● **What is needed**
Of all the lines below, return only those starting with the line holding "ATOM 24 N N" and going on through the line holding "ATOM 80 C CA", exactly as written.

● **Working data**
........
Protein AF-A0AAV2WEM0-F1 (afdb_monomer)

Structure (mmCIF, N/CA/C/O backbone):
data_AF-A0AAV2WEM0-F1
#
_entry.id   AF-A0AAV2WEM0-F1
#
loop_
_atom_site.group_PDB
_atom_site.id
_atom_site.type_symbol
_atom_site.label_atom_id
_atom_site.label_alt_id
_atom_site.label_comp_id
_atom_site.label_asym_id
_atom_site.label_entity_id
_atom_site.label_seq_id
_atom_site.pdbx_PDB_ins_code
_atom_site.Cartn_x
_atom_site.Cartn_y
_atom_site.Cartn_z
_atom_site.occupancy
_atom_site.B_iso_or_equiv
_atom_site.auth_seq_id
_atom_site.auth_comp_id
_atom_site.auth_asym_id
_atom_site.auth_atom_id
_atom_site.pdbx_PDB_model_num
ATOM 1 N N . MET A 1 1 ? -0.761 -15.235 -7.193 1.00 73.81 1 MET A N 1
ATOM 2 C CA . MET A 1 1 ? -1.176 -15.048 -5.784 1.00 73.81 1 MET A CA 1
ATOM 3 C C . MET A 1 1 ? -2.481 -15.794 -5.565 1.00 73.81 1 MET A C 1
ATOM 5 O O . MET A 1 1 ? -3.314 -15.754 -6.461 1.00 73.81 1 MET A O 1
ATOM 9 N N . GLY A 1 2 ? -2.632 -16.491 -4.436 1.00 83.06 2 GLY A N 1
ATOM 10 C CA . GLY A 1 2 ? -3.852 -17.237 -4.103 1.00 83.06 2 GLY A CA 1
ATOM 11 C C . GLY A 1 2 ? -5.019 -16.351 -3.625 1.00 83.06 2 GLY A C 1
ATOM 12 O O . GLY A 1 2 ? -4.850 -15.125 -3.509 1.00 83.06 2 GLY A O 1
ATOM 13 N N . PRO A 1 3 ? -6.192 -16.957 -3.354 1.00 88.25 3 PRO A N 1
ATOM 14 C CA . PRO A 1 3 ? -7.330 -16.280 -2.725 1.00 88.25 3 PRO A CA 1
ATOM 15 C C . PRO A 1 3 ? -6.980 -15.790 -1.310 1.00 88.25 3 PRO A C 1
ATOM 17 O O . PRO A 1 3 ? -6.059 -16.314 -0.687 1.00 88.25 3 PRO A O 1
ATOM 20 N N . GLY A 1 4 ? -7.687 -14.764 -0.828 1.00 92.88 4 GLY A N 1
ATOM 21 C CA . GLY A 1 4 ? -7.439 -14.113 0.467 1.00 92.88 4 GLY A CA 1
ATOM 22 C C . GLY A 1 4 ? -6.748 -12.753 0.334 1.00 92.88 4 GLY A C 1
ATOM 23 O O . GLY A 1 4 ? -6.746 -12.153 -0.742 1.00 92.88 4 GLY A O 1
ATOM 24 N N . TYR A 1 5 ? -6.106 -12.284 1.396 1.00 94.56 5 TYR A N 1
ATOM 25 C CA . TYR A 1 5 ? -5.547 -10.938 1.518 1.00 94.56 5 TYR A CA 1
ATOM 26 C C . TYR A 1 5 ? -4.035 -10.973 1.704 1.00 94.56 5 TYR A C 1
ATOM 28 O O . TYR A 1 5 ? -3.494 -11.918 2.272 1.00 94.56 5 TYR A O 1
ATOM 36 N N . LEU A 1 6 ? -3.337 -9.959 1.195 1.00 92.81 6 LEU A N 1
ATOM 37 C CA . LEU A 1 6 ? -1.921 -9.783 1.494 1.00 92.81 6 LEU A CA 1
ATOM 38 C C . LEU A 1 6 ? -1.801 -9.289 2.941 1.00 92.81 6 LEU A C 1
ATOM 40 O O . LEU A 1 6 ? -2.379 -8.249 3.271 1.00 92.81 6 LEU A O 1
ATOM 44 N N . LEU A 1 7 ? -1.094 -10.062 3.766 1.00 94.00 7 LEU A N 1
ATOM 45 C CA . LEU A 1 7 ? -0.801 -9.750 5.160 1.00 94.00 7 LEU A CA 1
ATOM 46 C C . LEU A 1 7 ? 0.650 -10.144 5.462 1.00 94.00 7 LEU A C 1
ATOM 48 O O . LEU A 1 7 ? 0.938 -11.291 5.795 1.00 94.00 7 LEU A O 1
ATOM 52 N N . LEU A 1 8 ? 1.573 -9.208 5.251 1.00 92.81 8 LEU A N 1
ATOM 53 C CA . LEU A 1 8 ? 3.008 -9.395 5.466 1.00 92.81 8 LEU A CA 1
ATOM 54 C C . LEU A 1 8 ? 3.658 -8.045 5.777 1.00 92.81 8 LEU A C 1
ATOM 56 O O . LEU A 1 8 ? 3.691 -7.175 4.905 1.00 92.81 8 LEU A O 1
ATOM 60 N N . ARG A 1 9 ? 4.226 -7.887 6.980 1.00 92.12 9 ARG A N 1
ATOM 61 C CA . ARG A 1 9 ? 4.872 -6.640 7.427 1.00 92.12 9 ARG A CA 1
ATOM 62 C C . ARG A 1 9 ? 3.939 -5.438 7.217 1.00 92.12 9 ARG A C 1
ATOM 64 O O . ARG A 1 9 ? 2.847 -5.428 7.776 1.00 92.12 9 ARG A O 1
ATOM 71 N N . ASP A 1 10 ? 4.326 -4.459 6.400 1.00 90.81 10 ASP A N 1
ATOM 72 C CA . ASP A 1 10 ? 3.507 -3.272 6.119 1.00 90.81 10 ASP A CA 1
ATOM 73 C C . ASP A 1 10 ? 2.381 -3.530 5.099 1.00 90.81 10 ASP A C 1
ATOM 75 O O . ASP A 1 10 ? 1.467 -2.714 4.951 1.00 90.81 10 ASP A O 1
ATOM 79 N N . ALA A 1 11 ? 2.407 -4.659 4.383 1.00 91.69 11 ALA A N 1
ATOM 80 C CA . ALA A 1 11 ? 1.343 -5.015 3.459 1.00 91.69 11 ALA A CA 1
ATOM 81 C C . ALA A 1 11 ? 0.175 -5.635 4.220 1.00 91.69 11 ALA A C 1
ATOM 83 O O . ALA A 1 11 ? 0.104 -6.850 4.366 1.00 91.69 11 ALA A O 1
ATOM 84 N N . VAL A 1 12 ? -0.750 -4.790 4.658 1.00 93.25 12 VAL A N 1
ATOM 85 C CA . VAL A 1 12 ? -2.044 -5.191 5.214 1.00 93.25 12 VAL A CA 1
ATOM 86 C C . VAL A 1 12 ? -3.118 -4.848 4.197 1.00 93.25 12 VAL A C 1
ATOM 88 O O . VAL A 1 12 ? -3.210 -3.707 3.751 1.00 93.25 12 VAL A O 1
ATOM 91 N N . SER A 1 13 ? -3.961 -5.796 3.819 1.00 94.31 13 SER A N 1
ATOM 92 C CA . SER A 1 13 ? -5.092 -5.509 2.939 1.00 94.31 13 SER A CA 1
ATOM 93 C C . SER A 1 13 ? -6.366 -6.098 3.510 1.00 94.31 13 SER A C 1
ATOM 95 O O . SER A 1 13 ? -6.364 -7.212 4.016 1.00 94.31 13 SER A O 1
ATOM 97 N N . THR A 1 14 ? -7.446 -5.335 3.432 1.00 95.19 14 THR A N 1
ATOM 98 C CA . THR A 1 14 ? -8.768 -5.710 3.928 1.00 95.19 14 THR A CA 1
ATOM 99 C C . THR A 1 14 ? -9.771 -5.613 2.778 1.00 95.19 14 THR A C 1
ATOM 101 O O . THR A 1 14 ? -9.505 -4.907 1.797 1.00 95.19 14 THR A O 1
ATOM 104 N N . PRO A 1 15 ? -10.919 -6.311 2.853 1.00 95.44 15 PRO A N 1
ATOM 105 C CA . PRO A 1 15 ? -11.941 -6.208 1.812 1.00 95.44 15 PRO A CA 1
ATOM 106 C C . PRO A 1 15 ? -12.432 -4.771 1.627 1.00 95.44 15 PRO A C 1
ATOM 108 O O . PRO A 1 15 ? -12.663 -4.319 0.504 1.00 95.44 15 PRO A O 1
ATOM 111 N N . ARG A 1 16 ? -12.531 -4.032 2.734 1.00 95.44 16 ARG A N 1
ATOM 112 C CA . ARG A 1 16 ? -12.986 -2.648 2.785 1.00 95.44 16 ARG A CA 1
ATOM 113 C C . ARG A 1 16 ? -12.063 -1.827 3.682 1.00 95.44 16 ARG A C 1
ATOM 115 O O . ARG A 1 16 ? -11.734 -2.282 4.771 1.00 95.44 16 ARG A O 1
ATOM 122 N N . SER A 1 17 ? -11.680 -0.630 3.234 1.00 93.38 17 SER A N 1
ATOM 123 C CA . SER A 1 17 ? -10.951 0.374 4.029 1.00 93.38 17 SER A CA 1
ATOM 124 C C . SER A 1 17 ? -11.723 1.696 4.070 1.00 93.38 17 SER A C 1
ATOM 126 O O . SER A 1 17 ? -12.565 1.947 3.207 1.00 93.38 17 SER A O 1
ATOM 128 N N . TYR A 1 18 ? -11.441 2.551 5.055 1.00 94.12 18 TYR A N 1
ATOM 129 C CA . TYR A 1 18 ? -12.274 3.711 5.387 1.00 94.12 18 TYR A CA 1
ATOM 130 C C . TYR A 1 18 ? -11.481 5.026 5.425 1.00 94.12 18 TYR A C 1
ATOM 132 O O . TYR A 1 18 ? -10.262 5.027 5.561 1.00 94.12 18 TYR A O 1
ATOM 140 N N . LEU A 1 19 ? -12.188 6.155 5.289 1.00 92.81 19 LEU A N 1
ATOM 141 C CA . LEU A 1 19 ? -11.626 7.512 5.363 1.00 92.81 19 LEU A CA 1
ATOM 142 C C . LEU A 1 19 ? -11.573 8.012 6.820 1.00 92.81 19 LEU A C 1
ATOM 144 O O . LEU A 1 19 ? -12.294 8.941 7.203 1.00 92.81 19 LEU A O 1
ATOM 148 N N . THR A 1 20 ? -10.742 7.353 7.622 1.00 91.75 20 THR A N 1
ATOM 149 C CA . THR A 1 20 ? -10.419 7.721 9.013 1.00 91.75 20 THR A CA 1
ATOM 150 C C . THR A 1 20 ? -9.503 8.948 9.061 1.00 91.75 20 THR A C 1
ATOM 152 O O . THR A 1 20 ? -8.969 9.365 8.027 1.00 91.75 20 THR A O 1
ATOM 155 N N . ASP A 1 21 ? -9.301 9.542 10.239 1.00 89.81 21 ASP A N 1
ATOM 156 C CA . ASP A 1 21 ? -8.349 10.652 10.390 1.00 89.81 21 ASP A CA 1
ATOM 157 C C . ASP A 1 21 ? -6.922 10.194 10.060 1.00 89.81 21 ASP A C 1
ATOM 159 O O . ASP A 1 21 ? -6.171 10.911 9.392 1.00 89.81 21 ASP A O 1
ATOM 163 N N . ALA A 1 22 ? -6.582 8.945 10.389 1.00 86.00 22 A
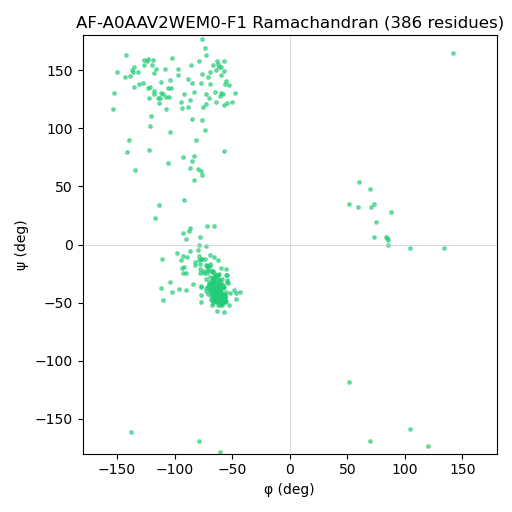LA A N 1
ATOM 164 C CA . ALA A 1 22 ? -5.314 8.326 10.000 1.00 86.00 22 ALA A CA 1
ATOM 165 C C . ALA A 1 22 ? -5.153 8.228 8.470 1.00 86.00 22 ALA A C 1
ATOM 167 O O . ALA A 1 22 ? -4.106 8.585 7.928 1.00 86.00 22 ALA A O 1
ATOM 168 N N . ALA A 1 23 ? -6.202 7.802 7.753 1.00 88.94 23 ALA A N 1
ATOM 169 C CA . ALA A 1 23 ? -6.188 7.688 6.291 1.00 88.94 23 ALA A CA 1
ATOM 170 C C . ALA A 1 23 ? -6.148 9.048 5.571 1.00 88.94 23 ALA A C 1
ATOM 172 O O . ALA A 1 23 ? -5.834 9.102 4.381 1.00 88.94 23 ALA A O 1
ATOM 173 N N . LEU A 1 24 ? -6.470 10.137 6.278 1.00 90.06 24 LEU A N 1
ATOM 174 C CA . LEU A 1 24 ? -6.331 11.510 5.794 1.00 90.06 24 LEU A CA 1
ATOM 175 C C . LEU A 1 24 ? -5.001 12.153 6.195 1.00 90.06 24 LEU A C 1
ATOM 177 O O . LEU A 1 24 ? -4.598 13.107 5.535 1.00 90.06 24 LEU A O 1
ATOM 181 N N . GLY A 1 25 ? -4.315 11.639 7.220 1.00 87.44 25 GLY A N 1
ATOM 182 C CA . GLY A 1 25 ? -3.094 12.235 7.769 1.00 87.44 25 GLY A CA 1
ATOM 183 C C . GLY A 1 25 ? -3.315 13.277 8.850 1.00 87.44 25 GLY A C 1
ATOM 184 O O . GLY A 1 25 ? -2.517 14.201 8.956 1.00 87.44 25 GLY A O 1
ATOM 185 N N . LEU A 1 26 ? -4.413 13.162 9.595 1.00 86.81 26 LEU A N 1
ATOM 186 C CA . LEU A 1 26 ? -4.787 14.088 10.669 1.00 86.81 26 LEU A CA 1
ATOM 187 C C . LEU A 1 26 ? -4.396 13.594 12.058 1.00 86.81 26 LEU A C 1
ATOM 189 O O . LEU A 1 26 ? -4.542 14.327 13.028 1.00 86.81 26 LEU A O 1
ATOM 193 N N . THR A 1 27 ? -3.917 12.359 12.162 1.00 78.94 27 THR A N 1
ATOM 194 C CA . THR A 1 27 ? -3.402 11.813 13.416 1.00 78.94 27 THR A CA 1
ATOM 195 C C . THR A 1 27 ? -1.994 12.314 13.699 1.00 78.94 27 THR A C 1
ATOM 197 O O . THR A 1 27 ? -1.240 12.592 12.769 1.00 78.94 27 THR A O 1
ATOM 200 N N . ASP A 1 28 ? -1.594 12.268 14.967 1.00 68.06 28 ASP A N 1
ATOM 201 C CA . ASP A 1 28 ? -0.232 12.597 15.408 1.00 68.06 28 ASP A CA 1
ATOM 202 C C . ASP A 1 28 ? 0.856 11.671 14.827 1.00 68.06 28 ASP A C 1
ATOM 204 O O . ASP A 1 28 ? 2.041 11.975 14.913 1.00 68.06 28 ASP A O 1
ATOM 208 N N . ALA A 1 29 ? 0.480 10.532 14.234 1.00 67.19 29 ALA A N 1
ATOM 209 C CA . ALA A 1 29 ? 1.413 9.597 13.619 1.00 67.19 29 ALA A CA 1
ATOM 210 C C . ALA A 1 29 ? 1.910 10.072 12.241 1.00 67.19 29 ALA A C 1
ATOM 212 O O . ALA A 1 29 ? 1.119 10.491 11.392 1.00 67.19 29 ALA A O 1
ATOM 213 N N . ALA A 1 30 ? 3.208 9.891 11.971 1.00 63.62 30 ALA A N 1
ATOM 214 C CA . ALA A 1 30 ? 3.812 10.180 10.675 1.00 63.62 30 ALA A CA 1
ATOM 215 C C . ALA A 1 30 ? 3.001 9.609 9.483 1.00 63.62 30 ALA A C 1
ATOM 217 O O . ALA A 1 30 ? 2.708 8.404 9.446 1.00 63.62 30 ALA A O 1
ATOM 218 N N . PRO A 1 31 ? 2.716 10.424 8.444 1.00 66.81 31 PRO A N 1
ATOM 219 C CA . PRO A 1 31 ? 1.867 10.065 7.304 1.00 66.81 31 PRO A CA 1
ATOM 220 C C . PRO A 1 31 ? 2.580 9.145 6.296 1.00 66.81 31 PRO A C 1
ATOM 222 O O . PRO A 1 31 ? 2.764 9.465 5.120 1.00 66.81 31 PRO A O 1
ATOM 225 N N . ARG A 1 32 ? 3.011 7.966 6.749 1.00 67.44 32 ARG A N 1
ATOM 226 C CA . ARG A 1 32 ? 3.813 7.018 5.957 1.00 67.44 32 ARG A CA 1
ATOM 227 C C . ARG A 1 32 ? 3.031 6.312 4.847 1.00 67.44 32 ARG A C 1
ATOM 229 O O . ARG A 1 32 ? 3.639 5.792 3.915 1.00 67.44 32 ARG A O 1
ATOM 236 N N . ALA A 1 33 ? 1.704 6.312 4.940 1.00 76.00 33 ALA A N 1
ATOM 237 C CA . ALA A 1 33 ? 0.794 5.625 4.030 1.00 76.00 33 ALA A CA 1
ATOM 238 C C . ALA A 1 33 ? -0.137 6.594 3.269 1.00 76.00 33 ALA A C 1
ATOM 240 O O . ALA A 1 33 ? -1.194 6.204 2.781 1.00 76.00 33 ALA A O 1
ATOM 241 N N . LEU A 1 34 ? 0.244 7.864 3.128 1.00 84.56 34 LEU A N 1
ATOM 242 C CA . LEU A 1 34 ? -0.521 8.832 2.340 1.00 84.56 34 LEU A CA 1
ATOM 243 C C . LEU A 1 34 ? 0.146 9.090 0.989 1.00 84.56 34 LEU A C 1
ATOM 245 O O . LEU A 1 34 ? 1.372 9.193 0.931 1.00 84.56 34 LEU A O 1
ATOM 249 N N . PRO A 1 35 ? -0.619 9.243 -0.101 1.00 91.00 35 PRO A N 1
ATOM 250 C CA . PRO A 1 35 ? -2.075 9.132 -0.228 1.00 91.00 35 PRO A CA 1
ATOM 251 C C . PRO A 1 35 ? -2.581 7.699 -0.511 1.00 91.00 35 PRO A C 1
ATOM 253 O O . PRO A 1 35 ? -3.746 7.540 -0.878 1.00 91.00 35 PRO A O 1
ATOM 256 N N . GLN A 1 36 ? -1.752 6.645 -0.400 1.00 93.56 36 GLN A N 1
ATOM 257 C CA . GLN A 1 36 ? -2.198 5.275 -0.719 1.00 93.56 36 GLN A CA 1
ATOM 258 C C . GLN A 1 36 ? -3.442 4.846 0.077 1.00 93.56 36 GLN A C 1
ATOM 260 O O . GLN A 1 36 ? -4.331 4.234 -0.508 1.00 93.56 36 GLN A O 1
ATOM 265 N N . ASP A 1 37 ? -3.546 5.173 1.367 1.00 92.56 37 ASP A N 1
ATOM 266 C CA . ASP A 1 37 ? -4.642 4.689 2.209 1.00 92.56 37 ASP A CA 1
ATOM 267 C C . ASP A 1 37 ? -5.955 5.397 1.840 1.00 92.56 37 ASP A C 1
ATOM 269 O O . ASP A 1 37 ? -6.984 4.738 1.701 1.00 92.56 37 ASP A O 1
ATOM 273 N N . PHE A 1 38 ? -5.900 6.691 1.506 1.00 94.50 38 PHE A N 1
ATOM 274 C CA . PHE A 1 38 ? -7.012 7.411 0.880 1.00 94.50 38 PHE A CA 1
ATOM 275 C C . PHE A 1 38 ? -7.444 6.768 -0.448 1.00 94.50 38 PHE A C 1
ATOM 277 O O . PHE A 1 38 ? -8.634 6.551 -0.690 1.00 94.50 38 PHE A O 1
ATOM 284 N N . ALA A 1 39 ? -6.488 6.423 -1.318 1.00 95.12 39 ALA A N 1
ATOM 285 C CA . ALA A 1 39 ? -6.785 5.801 -2.607 1.00 95.12 39 ALA A CA 1
ATOM 286 C C . ALA A 1 39 ? -7.455 4.424 -2.444 1.00 95.12 39 ALA A C 1
ATOM 288 O O . ALA A 1 39 ? -8.419 4.126 -3.151 1.00 95.12 39 ALA A O 1
ATOM 289 N N . ILE A 1 40 ? -6.988 3.604 -1.496 1.00 95.75 40 ILE A N 1
ATOM 290 C CA . ILE A 1 40 ? -7.590 2.301 -1.181 1.00 95.75 40 ILE A CA 1
ATOM 291 C C . ILE A 1 40 ? -8.962 2.471 -0.520 1.00 95.75 40 ILE A C 1
ATOM 293 O O . ILE A 1 40 ? -9.892 1.740 -0.867 1.00 95.75 40 ILE A O 1
ATOM 297 N N . ALA A 1 41 ? -9.142 3.453 0.365 1.00 94.56 41 ALA A N 1
ATOM 298 C CA . ALA A 1 41 ? -10.437 3.760 0.968 1.00 94.56 41 ALA A CA 1
ATOM 299 C C . ALA A 1 41 ? -11.487 4.167 -0.079 1.00 94.56 41 ALA A C 1
ATOM 301 O O . ALA A 1 41 ? -12.651 3.797 0.047 1.00 94.56 41 ALA A O 1
ATOM 302 N N . LEU A 1 42 ? -11.097 4.856 -1.154 1.00 95.44 42 LEU A N 1
ATOM 303 C CA . LEU A 1 42 ? -12.006 5.146 -2.266 1.00 95.44 42 LEU A CA 1
ATOM 304 C C . LEU A 1 42 ? -12.230 3.936 -3.176 1.00 95.44 42 LEU A C 1
ATOM 306 O O . LEU A 1 42 ? -13.372 3.583 -3.469 1.00 95.44 42 LEU A O 1
ATOM 310 N N . ALA A 1 43 ? -11.155 3.278 -3.613 1.00 95.88 43 ALA A N 1
ATOM 311 C CA . ALA A 1 43 ? -11.240 2.153 -4.543 1.00 95.88 43 ALA A CA 1
ATOM 312 C C . ALA A 1 43 ? -12.020 0.970 -3.952 1.00 95.88 43 ALA A C 1
ATOM 314 O O . ALA A 1 43 ? -12.761 0.296 -4.674 1.00 95.88 43 ALA A O 1
ATOM 315 N N . SER A 1 44 ? -11.909 0.761 -2.634 1.00 96.25 44 SER A N 1
ATOM 316 C CA . SER A 1 44 ? -12.562 -0.361 -1.964 1.00 96.25 44 SER A CA 1
ATOM 317 C C . SER A 1 44 ? -14.085 -0.229 -1.811 1.00 96.25 44 SER A C 1
ATOM 319 O O . SER A 1 44 ? -14.730 -1.128 -1.285 1.00 96.25 44 SER A O 1
ATOM 321 N N . HIS A 1 45 ? -14.684 0.882 -2.264 1.00 94.12 45 HIS A N 1
ATOM 322 C CA . HIS A 1 45 ? -16.142 1.000 -2.388 1.00 94.12 45 HIS A CA 1
ATOM 323 C C . HIS A 1 45 ? -16.687 0.208 -3.580 1.00 94.12 45 HIS A C 1
ATOM 325 O O . HIS A 1 45 ? -17.867 -0.130 -3.604 1.00 94.12 45 HIS A O 1
ATOM 331 N N . VAL A 1 46 ? -15.846 -0.026 -4.591 1.00 95.62 46 VAL A N 1
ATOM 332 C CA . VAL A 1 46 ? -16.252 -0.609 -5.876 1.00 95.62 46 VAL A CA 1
........
● **Answer space**
ATOM 24 N N . TYR A 1 5 ? -6.106 -12.284 1.396 1.00 94.56 5 TYR A N 1
ATOM 25 C CA . TYR A 1 5 ? -5.547 -10.938 1.518 1.00 94.56 5 TYR A CA 1
ATOM 26 C C . TYR A 1 5 ? -4.035 -10.973 1.704 1.00 94.56 5 TYR A C 1
ATOM 28 O O . TYR A 1 5 ? -3.494 -11.918 2.272 1.00 94.56 5 TYR A O 1
ATOM 36 N N . LEU A 1 6 ? -3.337 -9.959 1.195 1.00 92.81 6 LEU A N 1
ATOM 37 C CA . LEU A 1 6 ? -1.921 -9.783 1.494 1.00 92.81 6 LEU A CA 1
ATOM 38 C C . LEU A 1 6 ? -1.801 -9.289 2.941 1.00 92.81 6 LEU A C 1
ATOM 40 O O . LEU A 1 6 ? -2.379 -8.249 3.271 1.00 92.81 6 LEU A O 1
ATOM 44 N N . LEU A 1 7 ? -1.094 -10.062 3.766 1.00 94.00 7 LEU A N 1
ATOM 45 C CA . LEU A 1 7 ? -0.801 -9.750 5.160 1.00 94.00 7 LEU A CA 1
ATOM 46 C C . LEU A 1 7 ? 0.650 -10.144 5.462 1.00 94.00 7 LEU A C 1
ATOM 48 O O . LEU A 1 7 ? 0.938 -11.291 5.795 1.00 94.00 7 LEU A O 1
ATOM 52 N N . LEU A 1 8 ? 1.573 -9.208 5.251 1.00 92.81 8 LEU A N 1
ATOM 53 C CA . LEU A 1 8 ? 3.008 -9.395 5.466 1.00 92.81 8 LEU A CA 1
ATOM 54 C C . LEU A 1 8 ? 3.658 -8.045 5.777 1.00 92.81 8 LEU A C 1
ATOM 56 O O . LEU A 1 8 ? 3.691 -7.175 4.905 1.00 92.81 8 LEU A O 1
ATOM 60 N N . ARG A 1 9 ? 4.226 -7.887 6.980 1.00 92.12 9 ARG A N 1
ATOM 61 C CA . ARG A 1 9 ? 4.872 -6.640 7.427 1.00 92.12 9 ARG A CA 1
ATOM 62 C C . ARG A 1 9 ? 3.939 -5.438 7.217 1.00 92.12 9 ARG A C 1
ATOM 64 O O . ARG A 1 9 ? 2.847 -5.428 7.776 1.00 92.12 9 ARG A O 1
ATOM 71 N N . ASP A 1 10 ? 4.326 -4.459 6.400 1.00 90.81 10 ASP A N 1
ATOM 72 C CA . ASP A 1 10 ? 3.507 -3.272 6.119 1.00 90.81 10 ASP A CA 1
ATOM 73 C C . ASP A 1 10 ? 2.381 -3.530 5.099 1.00 90.81 10 ASP A C 1
ATOM 75 O O . ASP A 1 10 ? 1.467 -2.714 4.951 1.00 90.81 10 ASP A O 1
ATOM 79 N N . ALA A 1 11 ? 2.407 -4.659 4.383 1.00 91.69 11 ALA A N 1
ATOM 80 C CA . ALA A 1 11 ? 1.343 -5.015 3.459 1.00 91.69 11 ALA A CA 1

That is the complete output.